Records from a data source
================

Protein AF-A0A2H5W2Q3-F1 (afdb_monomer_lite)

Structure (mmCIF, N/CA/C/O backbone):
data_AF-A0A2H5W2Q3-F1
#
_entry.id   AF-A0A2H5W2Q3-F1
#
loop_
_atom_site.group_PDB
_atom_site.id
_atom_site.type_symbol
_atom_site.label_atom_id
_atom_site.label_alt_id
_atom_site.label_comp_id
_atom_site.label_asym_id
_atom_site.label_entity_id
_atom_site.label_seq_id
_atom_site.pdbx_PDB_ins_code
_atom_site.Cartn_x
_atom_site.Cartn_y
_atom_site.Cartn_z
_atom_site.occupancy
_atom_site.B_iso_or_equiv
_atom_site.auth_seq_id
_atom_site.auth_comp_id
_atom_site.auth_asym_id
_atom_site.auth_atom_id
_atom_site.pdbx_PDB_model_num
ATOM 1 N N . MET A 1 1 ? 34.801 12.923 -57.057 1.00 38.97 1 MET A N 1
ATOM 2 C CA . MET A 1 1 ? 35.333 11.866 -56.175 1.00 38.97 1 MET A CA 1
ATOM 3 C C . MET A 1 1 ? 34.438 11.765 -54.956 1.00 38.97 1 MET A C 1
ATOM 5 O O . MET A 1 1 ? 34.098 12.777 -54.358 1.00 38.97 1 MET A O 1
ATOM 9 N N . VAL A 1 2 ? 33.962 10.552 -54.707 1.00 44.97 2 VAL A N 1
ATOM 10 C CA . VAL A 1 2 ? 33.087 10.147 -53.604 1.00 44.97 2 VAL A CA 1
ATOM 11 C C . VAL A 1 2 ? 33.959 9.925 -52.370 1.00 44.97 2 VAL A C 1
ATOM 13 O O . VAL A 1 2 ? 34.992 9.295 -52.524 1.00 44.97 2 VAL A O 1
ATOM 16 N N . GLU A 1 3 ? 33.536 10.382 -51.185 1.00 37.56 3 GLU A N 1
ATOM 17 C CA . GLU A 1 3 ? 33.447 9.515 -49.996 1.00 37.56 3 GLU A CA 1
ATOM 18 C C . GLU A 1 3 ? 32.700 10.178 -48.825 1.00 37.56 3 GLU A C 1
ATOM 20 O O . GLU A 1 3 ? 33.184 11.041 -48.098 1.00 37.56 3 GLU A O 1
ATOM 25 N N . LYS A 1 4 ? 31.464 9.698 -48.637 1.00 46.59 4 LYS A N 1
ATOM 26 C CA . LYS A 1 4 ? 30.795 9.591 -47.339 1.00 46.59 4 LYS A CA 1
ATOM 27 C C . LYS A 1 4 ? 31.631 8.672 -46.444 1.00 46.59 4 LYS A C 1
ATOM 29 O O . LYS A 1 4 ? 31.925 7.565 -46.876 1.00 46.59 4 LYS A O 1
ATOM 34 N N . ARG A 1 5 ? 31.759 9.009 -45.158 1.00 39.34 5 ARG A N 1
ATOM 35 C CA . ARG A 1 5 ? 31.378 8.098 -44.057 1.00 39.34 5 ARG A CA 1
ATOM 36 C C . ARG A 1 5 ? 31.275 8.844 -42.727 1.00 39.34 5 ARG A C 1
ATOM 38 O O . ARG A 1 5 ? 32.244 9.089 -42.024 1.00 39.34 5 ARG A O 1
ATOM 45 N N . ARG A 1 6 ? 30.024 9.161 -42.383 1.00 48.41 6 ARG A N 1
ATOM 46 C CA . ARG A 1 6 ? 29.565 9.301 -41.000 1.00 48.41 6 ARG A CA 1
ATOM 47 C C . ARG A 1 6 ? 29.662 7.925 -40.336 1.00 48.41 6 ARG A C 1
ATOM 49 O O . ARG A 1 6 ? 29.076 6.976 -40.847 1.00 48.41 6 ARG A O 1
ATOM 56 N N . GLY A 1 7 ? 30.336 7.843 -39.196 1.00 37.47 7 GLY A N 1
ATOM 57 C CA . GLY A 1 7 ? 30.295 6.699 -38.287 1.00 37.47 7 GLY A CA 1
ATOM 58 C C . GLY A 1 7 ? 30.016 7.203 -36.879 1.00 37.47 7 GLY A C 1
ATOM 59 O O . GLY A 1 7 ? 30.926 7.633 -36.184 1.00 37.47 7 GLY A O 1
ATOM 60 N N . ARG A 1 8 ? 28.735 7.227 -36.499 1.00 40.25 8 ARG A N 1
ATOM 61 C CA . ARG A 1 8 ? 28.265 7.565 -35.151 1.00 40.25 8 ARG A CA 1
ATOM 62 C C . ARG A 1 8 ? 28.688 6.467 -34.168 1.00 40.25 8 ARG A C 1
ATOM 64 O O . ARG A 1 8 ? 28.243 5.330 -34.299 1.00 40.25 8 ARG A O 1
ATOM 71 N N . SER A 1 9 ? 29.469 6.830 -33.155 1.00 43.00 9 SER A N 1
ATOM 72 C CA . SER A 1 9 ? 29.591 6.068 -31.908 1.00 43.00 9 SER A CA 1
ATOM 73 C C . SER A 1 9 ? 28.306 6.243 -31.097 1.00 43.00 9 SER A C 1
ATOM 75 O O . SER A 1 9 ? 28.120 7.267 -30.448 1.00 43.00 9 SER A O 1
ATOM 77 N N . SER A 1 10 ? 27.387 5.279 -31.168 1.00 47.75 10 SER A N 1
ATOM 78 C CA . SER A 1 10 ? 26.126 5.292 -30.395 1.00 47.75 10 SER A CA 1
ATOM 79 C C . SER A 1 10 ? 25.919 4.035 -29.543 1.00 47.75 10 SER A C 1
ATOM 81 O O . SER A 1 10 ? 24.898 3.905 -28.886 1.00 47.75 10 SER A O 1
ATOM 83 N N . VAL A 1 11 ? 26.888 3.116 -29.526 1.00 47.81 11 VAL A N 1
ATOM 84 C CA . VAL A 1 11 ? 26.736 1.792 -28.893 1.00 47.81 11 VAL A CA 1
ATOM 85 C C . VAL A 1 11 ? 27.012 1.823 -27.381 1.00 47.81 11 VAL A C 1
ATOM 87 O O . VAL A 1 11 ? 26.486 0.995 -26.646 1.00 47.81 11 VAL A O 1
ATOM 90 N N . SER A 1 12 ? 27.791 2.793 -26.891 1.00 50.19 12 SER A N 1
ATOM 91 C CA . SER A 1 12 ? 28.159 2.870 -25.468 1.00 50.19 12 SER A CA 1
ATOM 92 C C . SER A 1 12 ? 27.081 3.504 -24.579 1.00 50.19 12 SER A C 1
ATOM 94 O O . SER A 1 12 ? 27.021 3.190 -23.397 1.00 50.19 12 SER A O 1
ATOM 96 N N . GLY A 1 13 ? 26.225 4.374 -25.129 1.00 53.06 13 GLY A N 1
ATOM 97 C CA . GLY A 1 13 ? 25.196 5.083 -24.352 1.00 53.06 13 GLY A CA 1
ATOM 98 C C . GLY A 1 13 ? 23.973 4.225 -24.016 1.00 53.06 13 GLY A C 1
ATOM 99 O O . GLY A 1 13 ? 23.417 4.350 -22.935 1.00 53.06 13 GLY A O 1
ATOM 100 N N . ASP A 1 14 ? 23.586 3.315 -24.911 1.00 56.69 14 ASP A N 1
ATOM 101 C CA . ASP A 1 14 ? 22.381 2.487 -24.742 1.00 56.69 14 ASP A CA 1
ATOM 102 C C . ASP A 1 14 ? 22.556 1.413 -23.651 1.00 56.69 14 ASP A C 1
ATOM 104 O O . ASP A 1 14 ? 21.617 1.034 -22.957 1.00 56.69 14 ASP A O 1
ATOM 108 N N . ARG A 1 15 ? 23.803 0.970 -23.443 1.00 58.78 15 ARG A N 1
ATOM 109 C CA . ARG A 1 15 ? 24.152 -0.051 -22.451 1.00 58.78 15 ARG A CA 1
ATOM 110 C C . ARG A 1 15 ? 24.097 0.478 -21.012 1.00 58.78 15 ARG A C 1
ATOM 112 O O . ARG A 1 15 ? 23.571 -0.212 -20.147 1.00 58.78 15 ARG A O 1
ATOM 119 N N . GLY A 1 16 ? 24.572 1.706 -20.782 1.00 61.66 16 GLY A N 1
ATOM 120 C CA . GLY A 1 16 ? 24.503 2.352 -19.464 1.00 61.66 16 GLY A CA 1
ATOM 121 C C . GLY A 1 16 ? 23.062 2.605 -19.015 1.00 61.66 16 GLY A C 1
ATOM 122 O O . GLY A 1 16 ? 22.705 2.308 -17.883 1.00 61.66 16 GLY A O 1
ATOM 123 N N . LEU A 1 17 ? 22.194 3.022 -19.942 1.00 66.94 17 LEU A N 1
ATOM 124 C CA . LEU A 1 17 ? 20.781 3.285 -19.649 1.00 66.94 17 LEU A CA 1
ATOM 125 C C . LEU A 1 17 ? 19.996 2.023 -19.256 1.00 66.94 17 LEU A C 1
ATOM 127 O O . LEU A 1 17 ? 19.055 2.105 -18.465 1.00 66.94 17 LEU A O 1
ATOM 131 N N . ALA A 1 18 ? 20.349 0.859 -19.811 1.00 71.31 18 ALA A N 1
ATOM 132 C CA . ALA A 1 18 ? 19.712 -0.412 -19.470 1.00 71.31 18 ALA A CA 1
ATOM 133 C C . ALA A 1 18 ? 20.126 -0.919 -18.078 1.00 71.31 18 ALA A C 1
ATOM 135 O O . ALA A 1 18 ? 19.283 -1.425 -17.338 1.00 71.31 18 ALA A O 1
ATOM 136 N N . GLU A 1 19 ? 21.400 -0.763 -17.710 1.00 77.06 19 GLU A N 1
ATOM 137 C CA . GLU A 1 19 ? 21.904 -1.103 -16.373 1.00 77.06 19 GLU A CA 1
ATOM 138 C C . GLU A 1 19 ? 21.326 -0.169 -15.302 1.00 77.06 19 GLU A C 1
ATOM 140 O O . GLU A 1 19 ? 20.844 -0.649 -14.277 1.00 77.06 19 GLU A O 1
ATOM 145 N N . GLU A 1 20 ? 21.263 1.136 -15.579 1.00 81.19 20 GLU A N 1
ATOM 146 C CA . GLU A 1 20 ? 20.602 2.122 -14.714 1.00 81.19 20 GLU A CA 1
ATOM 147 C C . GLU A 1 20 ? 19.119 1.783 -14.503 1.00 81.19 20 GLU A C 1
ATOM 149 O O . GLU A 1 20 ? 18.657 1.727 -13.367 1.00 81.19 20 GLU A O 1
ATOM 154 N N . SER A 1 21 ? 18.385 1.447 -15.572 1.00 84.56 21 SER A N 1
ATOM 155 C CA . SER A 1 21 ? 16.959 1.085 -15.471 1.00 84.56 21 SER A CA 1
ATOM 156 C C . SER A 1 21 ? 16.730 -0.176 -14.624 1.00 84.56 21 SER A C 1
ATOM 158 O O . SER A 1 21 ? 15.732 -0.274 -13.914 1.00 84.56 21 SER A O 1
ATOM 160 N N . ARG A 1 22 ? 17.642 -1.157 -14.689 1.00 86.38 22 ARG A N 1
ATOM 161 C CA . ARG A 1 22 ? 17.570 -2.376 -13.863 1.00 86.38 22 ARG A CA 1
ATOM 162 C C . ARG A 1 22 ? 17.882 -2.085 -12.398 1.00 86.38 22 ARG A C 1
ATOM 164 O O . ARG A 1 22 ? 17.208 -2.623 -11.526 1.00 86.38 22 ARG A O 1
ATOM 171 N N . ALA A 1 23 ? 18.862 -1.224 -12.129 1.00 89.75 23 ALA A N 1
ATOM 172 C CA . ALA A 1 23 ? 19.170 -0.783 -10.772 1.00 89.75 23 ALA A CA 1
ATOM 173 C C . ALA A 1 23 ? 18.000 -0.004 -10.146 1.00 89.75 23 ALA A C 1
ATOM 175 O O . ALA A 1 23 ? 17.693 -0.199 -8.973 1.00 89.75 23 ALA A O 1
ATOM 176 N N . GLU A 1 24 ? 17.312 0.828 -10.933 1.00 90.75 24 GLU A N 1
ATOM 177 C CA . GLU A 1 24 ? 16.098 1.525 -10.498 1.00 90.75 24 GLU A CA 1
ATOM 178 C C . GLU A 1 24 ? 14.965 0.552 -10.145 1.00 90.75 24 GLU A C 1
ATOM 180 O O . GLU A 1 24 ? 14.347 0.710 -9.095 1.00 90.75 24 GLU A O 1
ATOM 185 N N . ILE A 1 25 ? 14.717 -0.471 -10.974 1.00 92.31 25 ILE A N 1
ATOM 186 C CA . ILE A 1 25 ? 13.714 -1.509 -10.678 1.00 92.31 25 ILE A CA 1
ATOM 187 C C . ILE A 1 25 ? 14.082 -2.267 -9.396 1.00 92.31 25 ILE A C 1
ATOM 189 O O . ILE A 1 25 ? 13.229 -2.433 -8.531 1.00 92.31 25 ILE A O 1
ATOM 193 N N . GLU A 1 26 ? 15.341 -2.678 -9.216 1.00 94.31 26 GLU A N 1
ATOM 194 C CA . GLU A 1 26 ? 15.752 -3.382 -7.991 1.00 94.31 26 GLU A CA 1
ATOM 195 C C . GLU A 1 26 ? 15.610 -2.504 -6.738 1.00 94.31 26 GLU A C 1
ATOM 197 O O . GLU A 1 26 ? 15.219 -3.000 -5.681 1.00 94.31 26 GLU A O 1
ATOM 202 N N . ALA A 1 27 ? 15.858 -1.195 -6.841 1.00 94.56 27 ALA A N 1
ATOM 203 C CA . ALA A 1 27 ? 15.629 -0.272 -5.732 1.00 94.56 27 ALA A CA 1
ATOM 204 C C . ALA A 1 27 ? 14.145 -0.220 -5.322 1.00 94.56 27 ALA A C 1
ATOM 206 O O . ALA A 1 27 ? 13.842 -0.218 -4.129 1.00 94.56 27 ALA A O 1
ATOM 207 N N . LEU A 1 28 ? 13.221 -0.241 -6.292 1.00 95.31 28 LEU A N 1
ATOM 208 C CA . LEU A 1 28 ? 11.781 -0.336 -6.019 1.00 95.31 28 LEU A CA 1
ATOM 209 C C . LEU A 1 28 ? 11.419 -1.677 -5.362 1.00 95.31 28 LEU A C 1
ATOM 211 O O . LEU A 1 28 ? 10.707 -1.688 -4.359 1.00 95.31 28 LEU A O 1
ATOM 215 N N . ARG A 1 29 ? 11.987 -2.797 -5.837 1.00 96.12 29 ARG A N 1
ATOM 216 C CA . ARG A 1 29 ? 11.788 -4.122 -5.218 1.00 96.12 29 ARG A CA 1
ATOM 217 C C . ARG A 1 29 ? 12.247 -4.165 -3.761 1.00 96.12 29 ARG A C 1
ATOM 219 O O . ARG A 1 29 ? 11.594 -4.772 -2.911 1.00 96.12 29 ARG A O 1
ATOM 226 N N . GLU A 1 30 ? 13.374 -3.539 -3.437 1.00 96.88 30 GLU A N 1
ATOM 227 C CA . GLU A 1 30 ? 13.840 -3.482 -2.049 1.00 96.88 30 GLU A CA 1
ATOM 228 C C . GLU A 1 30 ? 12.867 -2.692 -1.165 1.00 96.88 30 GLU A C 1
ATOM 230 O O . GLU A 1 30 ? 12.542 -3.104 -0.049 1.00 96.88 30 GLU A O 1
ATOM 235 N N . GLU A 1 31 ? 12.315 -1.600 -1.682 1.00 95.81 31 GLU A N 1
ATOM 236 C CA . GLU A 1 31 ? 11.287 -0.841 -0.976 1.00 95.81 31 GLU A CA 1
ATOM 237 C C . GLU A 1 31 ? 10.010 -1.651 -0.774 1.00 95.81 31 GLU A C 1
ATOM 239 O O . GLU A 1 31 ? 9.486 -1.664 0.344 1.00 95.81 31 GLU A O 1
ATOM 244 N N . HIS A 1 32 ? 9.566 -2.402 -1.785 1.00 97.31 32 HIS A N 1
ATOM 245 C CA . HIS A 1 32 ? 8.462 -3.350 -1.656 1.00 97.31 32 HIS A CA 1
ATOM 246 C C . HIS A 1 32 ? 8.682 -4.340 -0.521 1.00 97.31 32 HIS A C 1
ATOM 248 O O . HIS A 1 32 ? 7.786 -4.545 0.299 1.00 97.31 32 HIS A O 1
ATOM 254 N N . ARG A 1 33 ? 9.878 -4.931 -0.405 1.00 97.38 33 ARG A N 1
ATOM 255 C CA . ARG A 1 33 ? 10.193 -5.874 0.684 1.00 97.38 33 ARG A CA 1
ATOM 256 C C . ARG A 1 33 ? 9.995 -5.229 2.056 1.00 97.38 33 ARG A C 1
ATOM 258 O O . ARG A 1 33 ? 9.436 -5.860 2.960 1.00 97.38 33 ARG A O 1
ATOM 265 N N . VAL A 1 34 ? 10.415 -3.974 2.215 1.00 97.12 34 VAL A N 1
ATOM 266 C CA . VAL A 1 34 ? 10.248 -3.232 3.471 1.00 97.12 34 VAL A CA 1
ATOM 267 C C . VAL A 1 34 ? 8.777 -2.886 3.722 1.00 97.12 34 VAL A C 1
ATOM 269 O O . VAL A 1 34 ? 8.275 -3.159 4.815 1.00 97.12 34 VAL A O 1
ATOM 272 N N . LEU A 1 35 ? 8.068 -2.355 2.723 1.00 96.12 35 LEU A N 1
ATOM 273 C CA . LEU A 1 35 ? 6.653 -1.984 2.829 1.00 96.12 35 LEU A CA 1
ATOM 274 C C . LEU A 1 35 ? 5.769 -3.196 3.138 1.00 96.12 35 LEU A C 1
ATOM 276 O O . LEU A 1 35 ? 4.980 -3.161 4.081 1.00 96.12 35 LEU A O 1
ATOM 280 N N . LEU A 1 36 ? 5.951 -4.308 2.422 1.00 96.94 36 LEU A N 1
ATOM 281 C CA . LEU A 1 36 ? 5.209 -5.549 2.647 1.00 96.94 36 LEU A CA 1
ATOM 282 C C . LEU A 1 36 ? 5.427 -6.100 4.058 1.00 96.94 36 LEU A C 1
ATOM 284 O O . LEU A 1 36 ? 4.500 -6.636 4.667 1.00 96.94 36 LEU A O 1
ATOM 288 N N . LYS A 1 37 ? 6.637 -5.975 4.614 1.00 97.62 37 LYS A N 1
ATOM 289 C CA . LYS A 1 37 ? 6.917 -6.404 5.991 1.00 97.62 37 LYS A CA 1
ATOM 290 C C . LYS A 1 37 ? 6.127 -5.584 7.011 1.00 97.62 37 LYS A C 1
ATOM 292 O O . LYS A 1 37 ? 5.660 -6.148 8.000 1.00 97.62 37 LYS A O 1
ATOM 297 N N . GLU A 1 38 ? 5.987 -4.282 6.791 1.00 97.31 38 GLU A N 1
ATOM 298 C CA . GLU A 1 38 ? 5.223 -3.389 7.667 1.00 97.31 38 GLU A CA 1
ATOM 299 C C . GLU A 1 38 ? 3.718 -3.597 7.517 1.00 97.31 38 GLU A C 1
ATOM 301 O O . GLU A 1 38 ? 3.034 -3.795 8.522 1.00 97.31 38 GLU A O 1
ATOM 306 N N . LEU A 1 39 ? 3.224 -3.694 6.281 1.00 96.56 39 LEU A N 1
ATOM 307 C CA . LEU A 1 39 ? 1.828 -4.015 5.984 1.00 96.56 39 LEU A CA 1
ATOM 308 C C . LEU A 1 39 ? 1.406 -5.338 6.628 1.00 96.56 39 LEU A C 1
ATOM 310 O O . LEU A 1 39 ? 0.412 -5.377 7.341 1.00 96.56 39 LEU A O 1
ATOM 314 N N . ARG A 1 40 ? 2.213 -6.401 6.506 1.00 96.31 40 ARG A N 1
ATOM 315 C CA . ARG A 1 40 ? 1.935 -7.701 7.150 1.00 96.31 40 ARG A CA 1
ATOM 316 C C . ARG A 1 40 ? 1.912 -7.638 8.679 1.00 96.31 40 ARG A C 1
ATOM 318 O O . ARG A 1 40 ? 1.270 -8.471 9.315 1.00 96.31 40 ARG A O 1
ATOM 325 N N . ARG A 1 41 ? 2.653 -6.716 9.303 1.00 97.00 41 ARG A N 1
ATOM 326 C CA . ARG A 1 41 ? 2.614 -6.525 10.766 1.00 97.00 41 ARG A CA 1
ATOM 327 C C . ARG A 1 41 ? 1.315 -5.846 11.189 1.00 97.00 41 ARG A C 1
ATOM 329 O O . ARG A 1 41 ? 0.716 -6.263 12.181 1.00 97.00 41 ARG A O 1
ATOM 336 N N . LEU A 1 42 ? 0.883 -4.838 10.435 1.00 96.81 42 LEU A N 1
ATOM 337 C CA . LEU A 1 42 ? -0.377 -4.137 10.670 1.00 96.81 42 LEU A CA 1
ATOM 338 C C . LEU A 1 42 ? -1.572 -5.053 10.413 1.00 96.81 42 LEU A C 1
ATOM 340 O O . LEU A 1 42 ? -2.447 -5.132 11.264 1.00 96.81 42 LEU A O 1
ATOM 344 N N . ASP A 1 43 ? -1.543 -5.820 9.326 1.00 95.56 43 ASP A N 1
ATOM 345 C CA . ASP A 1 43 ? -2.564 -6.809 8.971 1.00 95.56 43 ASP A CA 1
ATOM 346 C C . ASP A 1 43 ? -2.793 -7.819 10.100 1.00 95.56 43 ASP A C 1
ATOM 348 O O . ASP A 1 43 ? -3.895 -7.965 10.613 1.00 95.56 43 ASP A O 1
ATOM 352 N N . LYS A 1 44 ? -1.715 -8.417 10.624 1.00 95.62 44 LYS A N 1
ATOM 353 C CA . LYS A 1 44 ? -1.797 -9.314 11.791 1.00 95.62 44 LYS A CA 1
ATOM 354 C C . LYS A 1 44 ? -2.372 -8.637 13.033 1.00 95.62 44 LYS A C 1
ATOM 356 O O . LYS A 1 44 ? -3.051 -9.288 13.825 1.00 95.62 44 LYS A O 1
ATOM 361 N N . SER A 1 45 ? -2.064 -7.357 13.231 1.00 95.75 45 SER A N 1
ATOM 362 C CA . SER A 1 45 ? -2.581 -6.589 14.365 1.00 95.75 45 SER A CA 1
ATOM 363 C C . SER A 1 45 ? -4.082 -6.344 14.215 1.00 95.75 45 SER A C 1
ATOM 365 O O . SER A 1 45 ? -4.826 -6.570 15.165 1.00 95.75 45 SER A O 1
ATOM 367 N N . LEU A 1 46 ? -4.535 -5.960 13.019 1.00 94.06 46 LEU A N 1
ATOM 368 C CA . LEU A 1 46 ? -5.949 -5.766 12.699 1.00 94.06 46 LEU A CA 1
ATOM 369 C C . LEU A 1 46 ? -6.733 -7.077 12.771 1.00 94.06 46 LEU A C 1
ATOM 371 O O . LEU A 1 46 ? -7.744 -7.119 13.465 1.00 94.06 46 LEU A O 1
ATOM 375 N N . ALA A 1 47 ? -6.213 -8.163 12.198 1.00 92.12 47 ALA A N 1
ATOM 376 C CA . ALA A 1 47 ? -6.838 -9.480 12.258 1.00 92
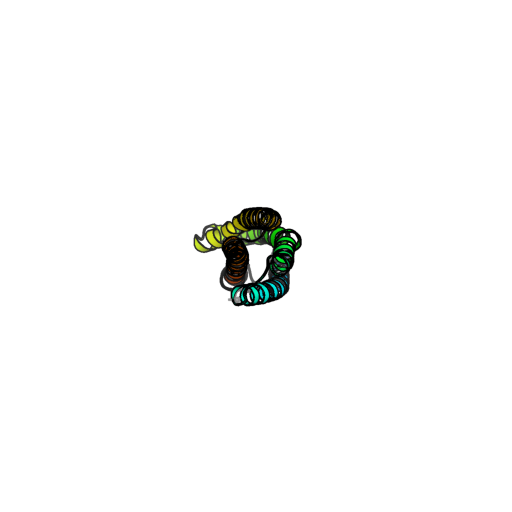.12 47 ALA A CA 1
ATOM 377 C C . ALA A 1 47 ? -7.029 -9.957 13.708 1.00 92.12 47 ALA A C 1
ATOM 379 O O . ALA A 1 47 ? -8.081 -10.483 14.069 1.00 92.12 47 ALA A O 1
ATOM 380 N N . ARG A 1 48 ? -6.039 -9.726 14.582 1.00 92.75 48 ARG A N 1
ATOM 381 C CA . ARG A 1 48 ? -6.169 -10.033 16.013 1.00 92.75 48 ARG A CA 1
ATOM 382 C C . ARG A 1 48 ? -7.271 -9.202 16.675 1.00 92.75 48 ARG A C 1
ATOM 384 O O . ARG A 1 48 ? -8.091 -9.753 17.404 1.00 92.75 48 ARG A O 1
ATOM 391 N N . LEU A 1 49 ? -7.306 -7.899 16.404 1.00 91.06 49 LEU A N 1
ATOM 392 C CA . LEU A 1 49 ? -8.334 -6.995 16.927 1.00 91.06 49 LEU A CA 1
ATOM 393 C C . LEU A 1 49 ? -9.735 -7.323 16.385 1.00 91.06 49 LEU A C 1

================

* TASK STATEMENT *
Copy out each line of the data above, exactly, if it lies between the line holding "ATOM 56 N N" and the line holding "ATOM 58 C C", inclusive; copy no other line.

* SOLUTION FOR THIS TASK *
ATOM 56 N N . GLY A 1 7 ? 30.336 7.843 -39.196 1.00 37.47 7 GLY A N 1
ATOM 57 C CA . GLY A 1 7 ? 30.295 6.699 -38.287 1.00 37.47 7 GLY A CA 1
ATOM 58 C C . GLY A 1 7 ? 30.016 7.203 -36.879 1.00 37.47 7 GLY A C 1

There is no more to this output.